ACTION ITEM – Look in the material below for the line holding "data_AF-A0AA39NAP4-F1". Set it down exactly, with each later line up to and including the line holding "ATOM 26 C CA".

[SUPPLIED RECORDS — start]

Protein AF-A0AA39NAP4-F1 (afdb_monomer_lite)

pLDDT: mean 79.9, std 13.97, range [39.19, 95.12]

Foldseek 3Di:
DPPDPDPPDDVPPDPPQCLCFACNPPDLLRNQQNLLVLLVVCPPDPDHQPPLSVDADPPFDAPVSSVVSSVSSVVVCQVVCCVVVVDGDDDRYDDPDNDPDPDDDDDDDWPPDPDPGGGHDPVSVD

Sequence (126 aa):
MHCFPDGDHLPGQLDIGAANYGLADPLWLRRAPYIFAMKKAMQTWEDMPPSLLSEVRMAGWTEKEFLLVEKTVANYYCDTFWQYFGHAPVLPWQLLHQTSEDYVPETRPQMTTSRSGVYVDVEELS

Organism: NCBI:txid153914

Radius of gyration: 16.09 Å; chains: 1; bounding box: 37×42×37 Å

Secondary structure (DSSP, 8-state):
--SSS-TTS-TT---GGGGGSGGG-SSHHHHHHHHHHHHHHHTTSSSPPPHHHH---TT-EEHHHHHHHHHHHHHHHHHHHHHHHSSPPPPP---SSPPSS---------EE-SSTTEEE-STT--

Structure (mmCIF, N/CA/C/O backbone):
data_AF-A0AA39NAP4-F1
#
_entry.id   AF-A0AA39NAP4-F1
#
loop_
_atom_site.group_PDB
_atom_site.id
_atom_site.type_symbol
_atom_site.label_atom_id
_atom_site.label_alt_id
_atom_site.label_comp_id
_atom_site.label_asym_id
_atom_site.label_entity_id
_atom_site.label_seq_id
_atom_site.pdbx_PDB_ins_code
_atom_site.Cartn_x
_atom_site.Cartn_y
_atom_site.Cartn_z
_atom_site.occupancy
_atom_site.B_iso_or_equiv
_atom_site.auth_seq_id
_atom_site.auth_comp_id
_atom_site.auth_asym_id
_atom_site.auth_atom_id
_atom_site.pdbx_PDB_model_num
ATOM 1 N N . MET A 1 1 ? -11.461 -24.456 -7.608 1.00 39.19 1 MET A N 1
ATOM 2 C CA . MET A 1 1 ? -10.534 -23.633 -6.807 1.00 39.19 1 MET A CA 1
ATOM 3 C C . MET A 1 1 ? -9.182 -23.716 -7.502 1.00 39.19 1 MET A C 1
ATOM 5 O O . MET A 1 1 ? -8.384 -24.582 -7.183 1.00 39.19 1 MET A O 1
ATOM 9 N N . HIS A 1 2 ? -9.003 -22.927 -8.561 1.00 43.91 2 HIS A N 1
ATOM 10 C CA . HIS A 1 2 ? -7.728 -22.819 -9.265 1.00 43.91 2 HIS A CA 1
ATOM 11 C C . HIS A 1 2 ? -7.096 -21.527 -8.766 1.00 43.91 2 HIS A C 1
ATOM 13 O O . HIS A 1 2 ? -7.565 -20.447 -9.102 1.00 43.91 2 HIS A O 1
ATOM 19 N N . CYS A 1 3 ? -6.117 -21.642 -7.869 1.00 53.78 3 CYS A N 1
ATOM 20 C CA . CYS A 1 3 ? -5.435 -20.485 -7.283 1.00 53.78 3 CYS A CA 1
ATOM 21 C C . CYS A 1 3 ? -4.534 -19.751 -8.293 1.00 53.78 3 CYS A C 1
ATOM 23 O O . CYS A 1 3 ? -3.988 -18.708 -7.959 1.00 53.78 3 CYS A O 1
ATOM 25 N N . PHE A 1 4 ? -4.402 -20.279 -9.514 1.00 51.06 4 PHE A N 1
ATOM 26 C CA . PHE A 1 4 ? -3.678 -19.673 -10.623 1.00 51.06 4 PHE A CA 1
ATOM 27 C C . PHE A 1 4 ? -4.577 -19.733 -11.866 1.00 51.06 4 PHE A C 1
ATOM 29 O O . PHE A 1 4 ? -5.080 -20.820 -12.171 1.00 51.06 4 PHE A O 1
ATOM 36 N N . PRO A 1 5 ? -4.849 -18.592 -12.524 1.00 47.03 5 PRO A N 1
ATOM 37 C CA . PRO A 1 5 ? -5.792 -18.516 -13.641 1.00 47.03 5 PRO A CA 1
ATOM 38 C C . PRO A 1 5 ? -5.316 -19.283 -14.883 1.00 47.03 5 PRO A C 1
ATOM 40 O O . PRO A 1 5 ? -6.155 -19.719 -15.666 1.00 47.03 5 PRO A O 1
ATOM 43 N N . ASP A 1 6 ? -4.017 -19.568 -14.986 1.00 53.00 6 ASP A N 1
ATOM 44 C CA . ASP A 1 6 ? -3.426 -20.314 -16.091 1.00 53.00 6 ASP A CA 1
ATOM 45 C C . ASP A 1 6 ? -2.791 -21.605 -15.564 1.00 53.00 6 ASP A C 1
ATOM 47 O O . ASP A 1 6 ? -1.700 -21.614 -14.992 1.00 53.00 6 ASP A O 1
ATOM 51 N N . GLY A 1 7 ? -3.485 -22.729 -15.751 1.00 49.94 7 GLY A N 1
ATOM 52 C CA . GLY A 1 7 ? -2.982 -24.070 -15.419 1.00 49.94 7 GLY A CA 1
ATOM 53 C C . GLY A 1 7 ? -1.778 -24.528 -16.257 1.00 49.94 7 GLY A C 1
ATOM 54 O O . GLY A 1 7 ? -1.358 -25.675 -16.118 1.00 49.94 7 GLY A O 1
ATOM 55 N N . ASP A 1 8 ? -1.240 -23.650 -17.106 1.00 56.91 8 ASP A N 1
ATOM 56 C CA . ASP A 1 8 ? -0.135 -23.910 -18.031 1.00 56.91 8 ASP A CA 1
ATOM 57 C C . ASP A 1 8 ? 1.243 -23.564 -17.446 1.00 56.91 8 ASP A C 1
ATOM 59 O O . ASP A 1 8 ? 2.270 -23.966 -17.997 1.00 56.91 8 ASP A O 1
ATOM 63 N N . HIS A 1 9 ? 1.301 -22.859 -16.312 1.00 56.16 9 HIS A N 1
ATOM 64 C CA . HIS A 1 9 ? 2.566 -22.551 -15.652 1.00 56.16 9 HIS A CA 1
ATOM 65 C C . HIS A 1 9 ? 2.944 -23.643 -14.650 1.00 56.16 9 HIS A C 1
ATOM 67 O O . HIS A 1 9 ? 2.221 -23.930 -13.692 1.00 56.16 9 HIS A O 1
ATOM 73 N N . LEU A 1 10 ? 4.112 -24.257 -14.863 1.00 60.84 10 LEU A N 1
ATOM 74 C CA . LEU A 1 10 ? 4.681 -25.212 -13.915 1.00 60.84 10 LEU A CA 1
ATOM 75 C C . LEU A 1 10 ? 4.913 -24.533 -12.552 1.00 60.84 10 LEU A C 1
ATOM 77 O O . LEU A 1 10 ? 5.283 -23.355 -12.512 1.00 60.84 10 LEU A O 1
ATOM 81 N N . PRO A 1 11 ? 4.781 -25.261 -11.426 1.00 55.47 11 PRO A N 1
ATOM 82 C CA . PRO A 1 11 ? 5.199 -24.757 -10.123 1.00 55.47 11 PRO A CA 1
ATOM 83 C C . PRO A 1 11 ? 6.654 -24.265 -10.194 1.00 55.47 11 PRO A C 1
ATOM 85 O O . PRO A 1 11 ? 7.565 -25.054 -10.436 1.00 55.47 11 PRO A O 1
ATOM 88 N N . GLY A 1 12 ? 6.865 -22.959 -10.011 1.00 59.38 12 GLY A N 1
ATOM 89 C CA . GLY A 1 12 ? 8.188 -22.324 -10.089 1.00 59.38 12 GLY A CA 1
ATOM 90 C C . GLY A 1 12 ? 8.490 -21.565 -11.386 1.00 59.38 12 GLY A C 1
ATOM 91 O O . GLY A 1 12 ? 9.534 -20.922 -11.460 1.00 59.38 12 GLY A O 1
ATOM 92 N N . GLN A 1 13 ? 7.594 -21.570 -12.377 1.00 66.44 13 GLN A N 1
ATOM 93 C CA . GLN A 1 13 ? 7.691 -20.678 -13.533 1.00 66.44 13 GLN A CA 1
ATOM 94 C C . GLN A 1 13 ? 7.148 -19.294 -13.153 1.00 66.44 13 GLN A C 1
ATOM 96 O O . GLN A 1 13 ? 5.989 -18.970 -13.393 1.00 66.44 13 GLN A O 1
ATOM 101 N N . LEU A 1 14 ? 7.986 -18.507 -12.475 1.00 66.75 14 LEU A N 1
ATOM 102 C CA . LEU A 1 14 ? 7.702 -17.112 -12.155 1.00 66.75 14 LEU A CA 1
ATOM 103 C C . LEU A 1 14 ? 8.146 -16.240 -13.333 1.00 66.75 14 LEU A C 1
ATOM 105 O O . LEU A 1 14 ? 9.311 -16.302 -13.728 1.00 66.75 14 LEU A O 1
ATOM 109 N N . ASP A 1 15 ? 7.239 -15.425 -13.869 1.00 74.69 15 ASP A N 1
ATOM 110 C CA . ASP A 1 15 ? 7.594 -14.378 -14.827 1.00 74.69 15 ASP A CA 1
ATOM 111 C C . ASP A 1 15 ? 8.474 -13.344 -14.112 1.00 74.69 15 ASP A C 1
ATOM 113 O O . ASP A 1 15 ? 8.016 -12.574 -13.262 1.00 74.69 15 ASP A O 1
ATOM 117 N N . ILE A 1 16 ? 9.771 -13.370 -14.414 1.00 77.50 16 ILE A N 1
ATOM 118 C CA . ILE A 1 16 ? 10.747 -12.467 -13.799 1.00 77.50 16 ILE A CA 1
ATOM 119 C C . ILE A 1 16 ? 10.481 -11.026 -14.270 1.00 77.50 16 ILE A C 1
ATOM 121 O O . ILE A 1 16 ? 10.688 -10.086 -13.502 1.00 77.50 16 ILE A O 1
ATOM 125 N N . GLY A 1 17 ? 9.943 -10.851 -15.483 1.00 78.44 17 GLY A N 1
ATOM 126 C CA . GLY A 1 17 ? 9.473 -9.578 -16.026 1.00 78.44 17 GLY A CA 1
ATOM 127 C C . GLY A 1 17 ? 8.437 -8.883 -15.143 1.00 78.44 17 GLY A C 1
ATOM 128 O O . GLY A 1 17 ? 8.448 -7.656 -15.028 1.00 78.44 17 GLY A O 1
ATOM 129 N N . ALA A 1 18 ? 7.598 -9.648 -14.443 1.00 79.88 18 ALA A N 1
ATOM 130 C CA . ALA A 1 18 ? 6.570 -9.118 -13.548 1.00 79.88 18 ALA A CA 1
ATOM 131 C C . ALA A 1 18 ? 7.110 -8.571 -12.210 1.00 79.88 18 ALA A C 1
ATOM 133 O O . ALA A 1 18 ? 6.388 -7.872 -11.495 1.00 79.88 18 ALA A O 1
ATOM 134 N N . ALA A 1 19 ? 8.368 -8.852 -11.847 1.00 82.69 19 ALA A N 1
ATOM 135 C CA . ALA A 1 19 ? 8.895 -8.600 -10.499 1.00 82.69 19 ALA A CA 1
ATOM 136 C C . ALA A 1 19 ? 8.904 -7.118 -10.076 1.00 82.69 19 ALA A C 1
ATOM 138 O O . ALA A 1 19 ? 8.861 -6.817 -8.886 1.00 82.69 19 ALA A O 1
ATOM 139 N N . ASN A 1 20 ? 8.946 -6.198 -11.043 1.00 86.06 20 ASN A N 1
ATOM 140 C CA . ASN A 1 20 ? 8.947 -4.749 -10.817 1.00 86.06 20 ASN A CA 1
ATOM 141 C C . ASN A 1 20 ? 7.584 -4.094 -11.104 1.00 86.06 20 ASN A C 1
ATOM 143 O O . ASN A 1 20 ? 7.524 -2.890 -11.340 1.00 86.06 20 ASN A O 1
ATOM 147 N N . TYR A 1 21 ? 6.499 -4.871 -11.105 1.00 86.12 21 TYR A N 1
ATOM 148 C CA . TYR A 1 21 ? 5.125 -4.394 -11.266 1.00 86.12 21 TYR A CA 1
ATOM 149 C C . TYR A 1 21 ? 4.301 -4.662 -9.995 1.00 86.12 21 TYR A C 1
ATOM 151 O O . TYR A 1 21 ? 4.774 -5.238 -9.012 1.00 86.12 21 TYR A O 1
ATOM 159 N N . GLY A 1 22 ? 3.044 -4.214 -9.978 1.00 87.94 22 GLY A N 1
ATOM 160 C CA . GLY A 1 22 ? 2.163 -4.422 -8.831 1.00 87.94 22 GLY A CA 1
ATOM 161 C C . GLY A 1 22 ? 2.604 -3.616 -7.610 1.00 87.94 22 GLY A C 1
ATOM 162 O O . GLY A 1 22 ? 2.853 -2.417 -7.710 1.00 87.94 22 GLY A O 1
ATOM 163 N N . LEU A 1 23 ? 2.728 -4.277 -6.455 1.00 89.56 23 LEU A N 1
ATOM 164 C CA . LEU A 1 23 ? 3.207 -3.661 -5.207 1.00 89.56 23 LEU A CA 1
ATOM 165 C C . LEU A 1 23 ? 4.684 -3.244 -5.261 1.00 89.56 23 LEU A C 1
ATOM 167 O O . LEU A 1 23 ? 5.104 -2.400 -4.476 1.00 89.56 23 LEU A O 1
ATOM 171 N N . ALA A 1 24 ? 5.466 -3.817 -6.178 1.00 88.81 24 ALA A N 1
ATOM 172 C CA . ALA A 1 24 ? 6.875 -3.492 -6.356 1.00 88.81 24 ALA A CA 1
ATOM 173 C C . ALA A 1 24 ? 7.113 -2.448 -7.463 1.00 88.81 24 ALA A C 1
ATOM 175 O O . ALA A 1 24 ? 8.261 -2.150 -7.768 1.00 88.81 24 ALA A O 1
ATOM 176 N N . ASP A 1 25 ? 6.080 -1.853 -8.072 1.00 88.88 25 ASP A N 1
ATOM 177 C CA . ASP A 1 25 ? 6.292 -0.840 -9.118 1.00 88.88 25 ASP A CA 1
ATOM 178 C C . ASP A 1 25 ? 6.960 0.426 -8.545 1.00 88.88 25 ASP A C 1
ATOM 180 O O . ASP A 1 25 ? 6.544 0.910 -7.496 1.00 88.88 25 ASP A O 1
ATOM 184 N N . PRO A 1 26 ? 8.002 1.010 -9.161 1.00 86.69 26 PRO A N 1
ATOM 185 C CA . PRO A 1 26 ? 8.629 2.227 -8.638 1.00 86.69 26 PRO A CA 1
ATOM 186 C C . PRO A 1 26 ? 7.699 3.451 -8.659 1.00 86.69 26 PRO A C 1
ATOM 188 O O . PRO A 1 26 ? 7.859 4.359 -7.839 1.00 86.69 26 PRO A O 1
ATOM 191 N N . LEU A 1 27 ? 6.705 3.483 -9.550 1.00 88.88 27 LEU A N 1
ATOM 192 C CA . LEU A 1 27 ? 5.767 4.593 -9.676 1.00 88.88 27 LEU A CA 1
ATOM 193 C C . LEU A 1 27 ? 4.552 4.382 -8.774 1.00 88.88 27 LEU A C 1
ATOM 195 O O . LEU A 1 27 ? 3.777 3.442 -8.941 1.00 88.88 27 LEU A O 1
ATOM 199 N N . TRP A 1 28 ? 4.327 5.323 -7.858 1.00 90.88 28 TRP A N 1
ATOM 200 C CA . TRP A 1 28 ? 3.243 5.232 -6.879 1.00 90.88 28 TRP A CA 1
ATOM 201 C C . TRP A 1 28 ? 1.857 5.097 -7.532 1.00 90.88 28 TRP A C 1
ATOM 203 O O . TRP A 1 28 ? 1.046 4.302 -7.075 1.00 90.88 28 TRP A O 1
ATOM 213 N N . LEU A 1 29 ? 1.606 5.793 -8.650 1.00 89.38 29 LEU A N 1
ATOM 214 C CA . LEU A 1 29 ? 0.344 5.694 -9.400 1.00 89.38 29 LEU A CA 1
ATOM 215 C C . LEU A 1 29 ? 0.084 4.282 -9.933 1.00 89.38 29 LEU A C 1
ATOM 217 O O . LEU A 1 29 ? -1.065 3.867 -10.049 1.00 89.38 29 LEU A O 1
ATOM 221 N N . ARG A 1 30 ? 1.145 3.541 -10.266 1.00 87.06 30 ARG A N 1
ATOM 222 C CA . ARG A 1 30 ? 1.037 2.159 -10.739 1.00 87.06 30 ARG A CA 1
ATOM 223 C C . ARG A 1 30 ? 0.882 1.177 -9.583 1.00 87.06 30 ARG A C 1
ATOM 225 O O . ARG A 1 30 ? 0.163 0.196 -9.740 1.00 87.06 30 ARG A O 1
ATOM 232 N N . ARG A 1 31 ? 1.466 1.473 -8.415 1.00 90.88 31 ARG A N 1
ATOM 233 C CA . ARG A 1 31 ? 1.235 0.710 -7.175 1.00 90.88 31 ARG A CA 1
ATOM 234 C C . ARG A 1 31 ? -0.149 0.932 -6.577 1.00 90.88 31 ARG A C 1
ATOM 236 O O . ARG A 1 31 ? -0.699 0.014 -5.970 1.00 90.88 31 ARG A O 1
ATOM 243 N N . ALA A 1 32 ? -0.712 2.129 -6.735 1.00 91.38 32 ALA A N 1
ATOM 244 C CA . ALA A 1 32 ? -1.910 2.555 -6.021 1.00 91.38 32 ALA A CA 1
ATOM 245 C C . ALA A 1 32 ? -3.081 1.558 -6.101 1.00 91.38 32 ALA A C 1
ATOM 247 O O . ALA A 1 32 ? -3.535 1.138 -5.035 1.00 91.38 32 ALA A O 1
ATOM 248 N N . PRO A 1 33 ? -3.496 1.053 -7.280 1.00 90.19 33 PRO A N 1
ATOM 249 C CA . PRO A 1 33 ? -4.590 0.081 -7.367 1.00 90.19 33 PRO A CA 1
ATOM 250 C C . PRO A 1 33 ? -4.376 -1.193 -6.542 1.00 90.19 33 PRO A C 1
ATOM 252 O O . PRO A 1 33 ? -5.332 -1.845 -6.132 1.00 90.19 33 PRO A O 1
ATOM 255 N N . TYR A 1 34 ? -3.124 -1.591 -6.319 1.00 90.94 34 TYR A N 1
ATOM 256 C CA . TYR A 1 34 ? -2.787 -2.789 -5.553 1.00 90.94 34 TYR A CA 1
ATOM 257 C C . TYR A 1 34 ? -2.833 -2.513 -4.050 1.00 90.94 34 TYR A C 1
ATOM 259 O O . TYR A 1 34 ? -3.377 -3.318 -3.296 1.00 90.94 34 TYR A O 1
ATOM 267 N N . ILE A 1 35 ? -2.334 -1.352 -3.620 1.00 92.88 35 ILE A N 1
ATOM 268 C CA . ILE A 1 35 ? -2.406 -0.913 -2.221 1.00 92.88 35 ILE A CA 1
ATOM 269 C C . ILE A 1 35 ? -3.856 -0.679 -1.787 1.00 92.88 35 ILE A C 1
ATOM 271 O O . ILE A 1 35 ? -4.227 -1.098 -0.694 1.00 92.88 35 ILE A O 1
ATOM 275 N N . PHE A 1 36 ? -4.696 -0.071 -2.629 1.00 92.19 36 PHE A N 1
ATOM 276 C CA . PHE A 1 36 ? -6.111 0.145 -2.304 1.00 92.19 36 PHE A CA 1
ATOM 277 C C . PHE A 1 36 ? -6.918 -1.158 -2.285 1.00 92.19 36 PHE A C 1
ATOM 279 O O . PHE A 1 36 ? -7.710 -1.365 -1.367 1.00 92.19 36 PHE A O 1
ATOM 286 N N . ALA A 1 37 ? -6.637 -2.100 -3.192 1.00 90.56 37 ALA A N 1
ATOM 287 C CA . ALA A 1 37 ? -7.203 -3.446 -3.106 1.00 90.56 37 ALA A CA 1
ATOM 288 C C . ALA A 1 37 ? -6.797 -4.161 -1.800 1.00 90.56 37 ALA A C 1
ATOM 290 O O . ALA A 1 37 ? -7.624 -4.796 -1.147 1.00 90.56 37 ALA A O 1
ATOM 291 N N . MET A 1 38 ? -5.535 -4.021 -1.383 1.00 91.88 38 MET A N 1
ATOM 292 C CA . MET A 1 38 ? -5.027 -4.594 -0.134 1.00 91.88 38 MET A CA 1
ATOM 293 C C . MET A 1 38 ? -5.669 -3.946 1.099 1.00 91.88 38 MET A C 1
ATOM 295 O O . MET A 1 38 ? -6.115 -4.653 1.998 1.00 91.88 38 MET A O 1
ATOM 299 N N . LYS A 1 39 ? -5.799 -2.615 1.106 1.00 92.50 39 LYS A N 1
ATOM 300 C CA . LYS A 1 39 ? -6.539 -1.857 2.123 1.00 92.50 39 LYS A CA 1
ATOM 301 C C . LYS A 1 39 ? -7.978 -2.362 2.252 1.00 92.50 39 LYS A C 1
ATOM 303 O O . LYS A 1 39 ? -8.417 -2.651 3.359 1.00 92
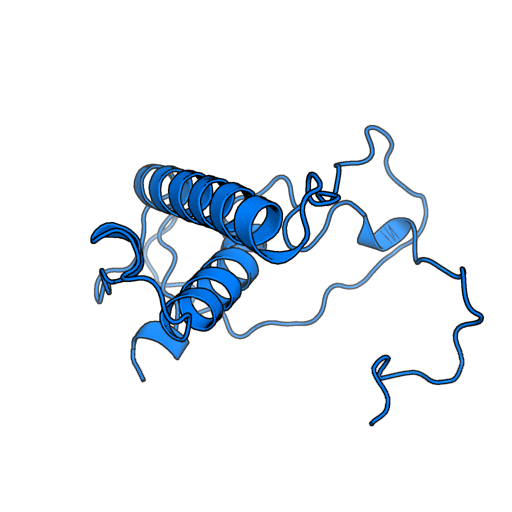.50 39 LYS A O 1
ATOM 308 N N . LYS A 1 40 ? -8.693 -2.523 1.135 1.00 90.56 40 LYS A N 1
ATOM 309 C CA . LYS A 1 40 ? -10.067 -3.048 1.107 1.00 90.56 40 LYS A CA 1
ATOM 310 C C . LYS A 1 40 ? -10.156 -4.472 1.659 1.00 90.56 40 LYS A C 1
ATOM 312 O O . LYS A 1 40 ? -11.053 -4.769 2.438 1.00 90.56 40 LYS A O 1
ATOM 317 N N . ALA A 1 41 ? -9.205 -5.341 1.315 1.00 90.12 41 ALA A N 1
ATOM 318 C CA . ALA A 1 41 ? -9.143 -6.691 1.873 1.00 90.12 41 ALA A CA 1
ATOM 319 C C . ALA A 1 41 ? -8.901 -6.682 3.394 1.00 90.12 41 ALA A C 1
ATOM 321 O O . ALA A 1 41 ? -9.508 -7.458 4.123 1.00 90.12 41 ALA A O 1
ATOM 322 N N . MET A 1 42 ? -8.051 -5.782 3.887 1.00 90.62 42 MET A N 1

[SUPPLIED RECORDS — finish]

RESULT OF THE TASK –
data_AF-A0AA39NAP4-F1
#
_entry.id   AF-A0AA39NAP4-F1
#
loop_
_atom_site.group_PDB
_atom_site.id
_atom_site.type_symbol
_atom_site.label_atom_id
_atom_site.label_alt_id
_atom_site.label_comp_id
_atom_site.label_asym_id
_atom_site.label_entity_id
_atom_site.label_seq_id
_atom_site.pdbx_PDB_ins_code
_atom_site.Cartn_x
_atom_site.Cartn_y
_atom_site.Cartn_z
_atom_site.occupancy
_atom_site.B_iso_or_equiv
_atom_site.auth_seq_id
_atom_site.auth_comp_id
_atom_site.auth_asym_id
_atom_site.auth_atom_id
_atom_site.pdbx_PDB_model_num
ATOM 1 N N . MET A 1 1 ? -11.461 -24.456 -7.608 1.00 39.19 1 MET A N 1
ATOM 2 C CA . MET A 1 1 ? -10.534 -23.633 -6.807 1.00 39.19 1 MET A CA 1
ATOM 3 C C . MET A 1 1 ? -9.182 -23.716 -7.502 1.00 39.19 1 MET A C 1
ATOM 5 O O . MET A 1 1 ? -8.384 -24.582 -7.183 1.00 39.19 1 MET A O 1
ATOM 9 N N . HIS A 1 2 ? -9.003 -22.927 -8.561 1.00 43.91 2 HIS A N 1
ATOM 10 C CA . HIS A 1 2 ? -7.728 -22.819 -9.265 1.00 43.91 2 HIS A CA 1
ATOM 11 C C . HIS A 1 2 ? -7.096 -21.527 -8.766 1.00 43.91 2 HIS A C 1
ATOM 13 O O . HIS A 1 2 ? -7.565 -20.447 -9.102 1.00 43.91 2 HIS A O 1
ATOM 19 N N . CYS A 1 3 ? -6.117 -21.642 -7.869 1.00 53.78 3 CYS A N 1
ATOM 20 C CA . CYS A 1 3 ? -5.435 -20.485 -7.283 1.00 53.78 3 CYS A CA 1
ATOM 21 C C . CYS A 1 3 ? -4.534 -19.751 -8.293 1.00 53.78 3 CYS A C 1
ATOM 23 O O . CYS A 1 3 ? -3.988 -18.708 -7.959 1.00 53.78 3 CYS A O 1
ATOM 25 N N . PHE A 1 4 ? -4.402 -20.279 -9.514 1.00 51.06 4 PHE A N 1
ATOM 26 C CA . PHE A 1 4 ? -3.678 -19.673 -10.623 1.00 51.06 4 PHE A CA 1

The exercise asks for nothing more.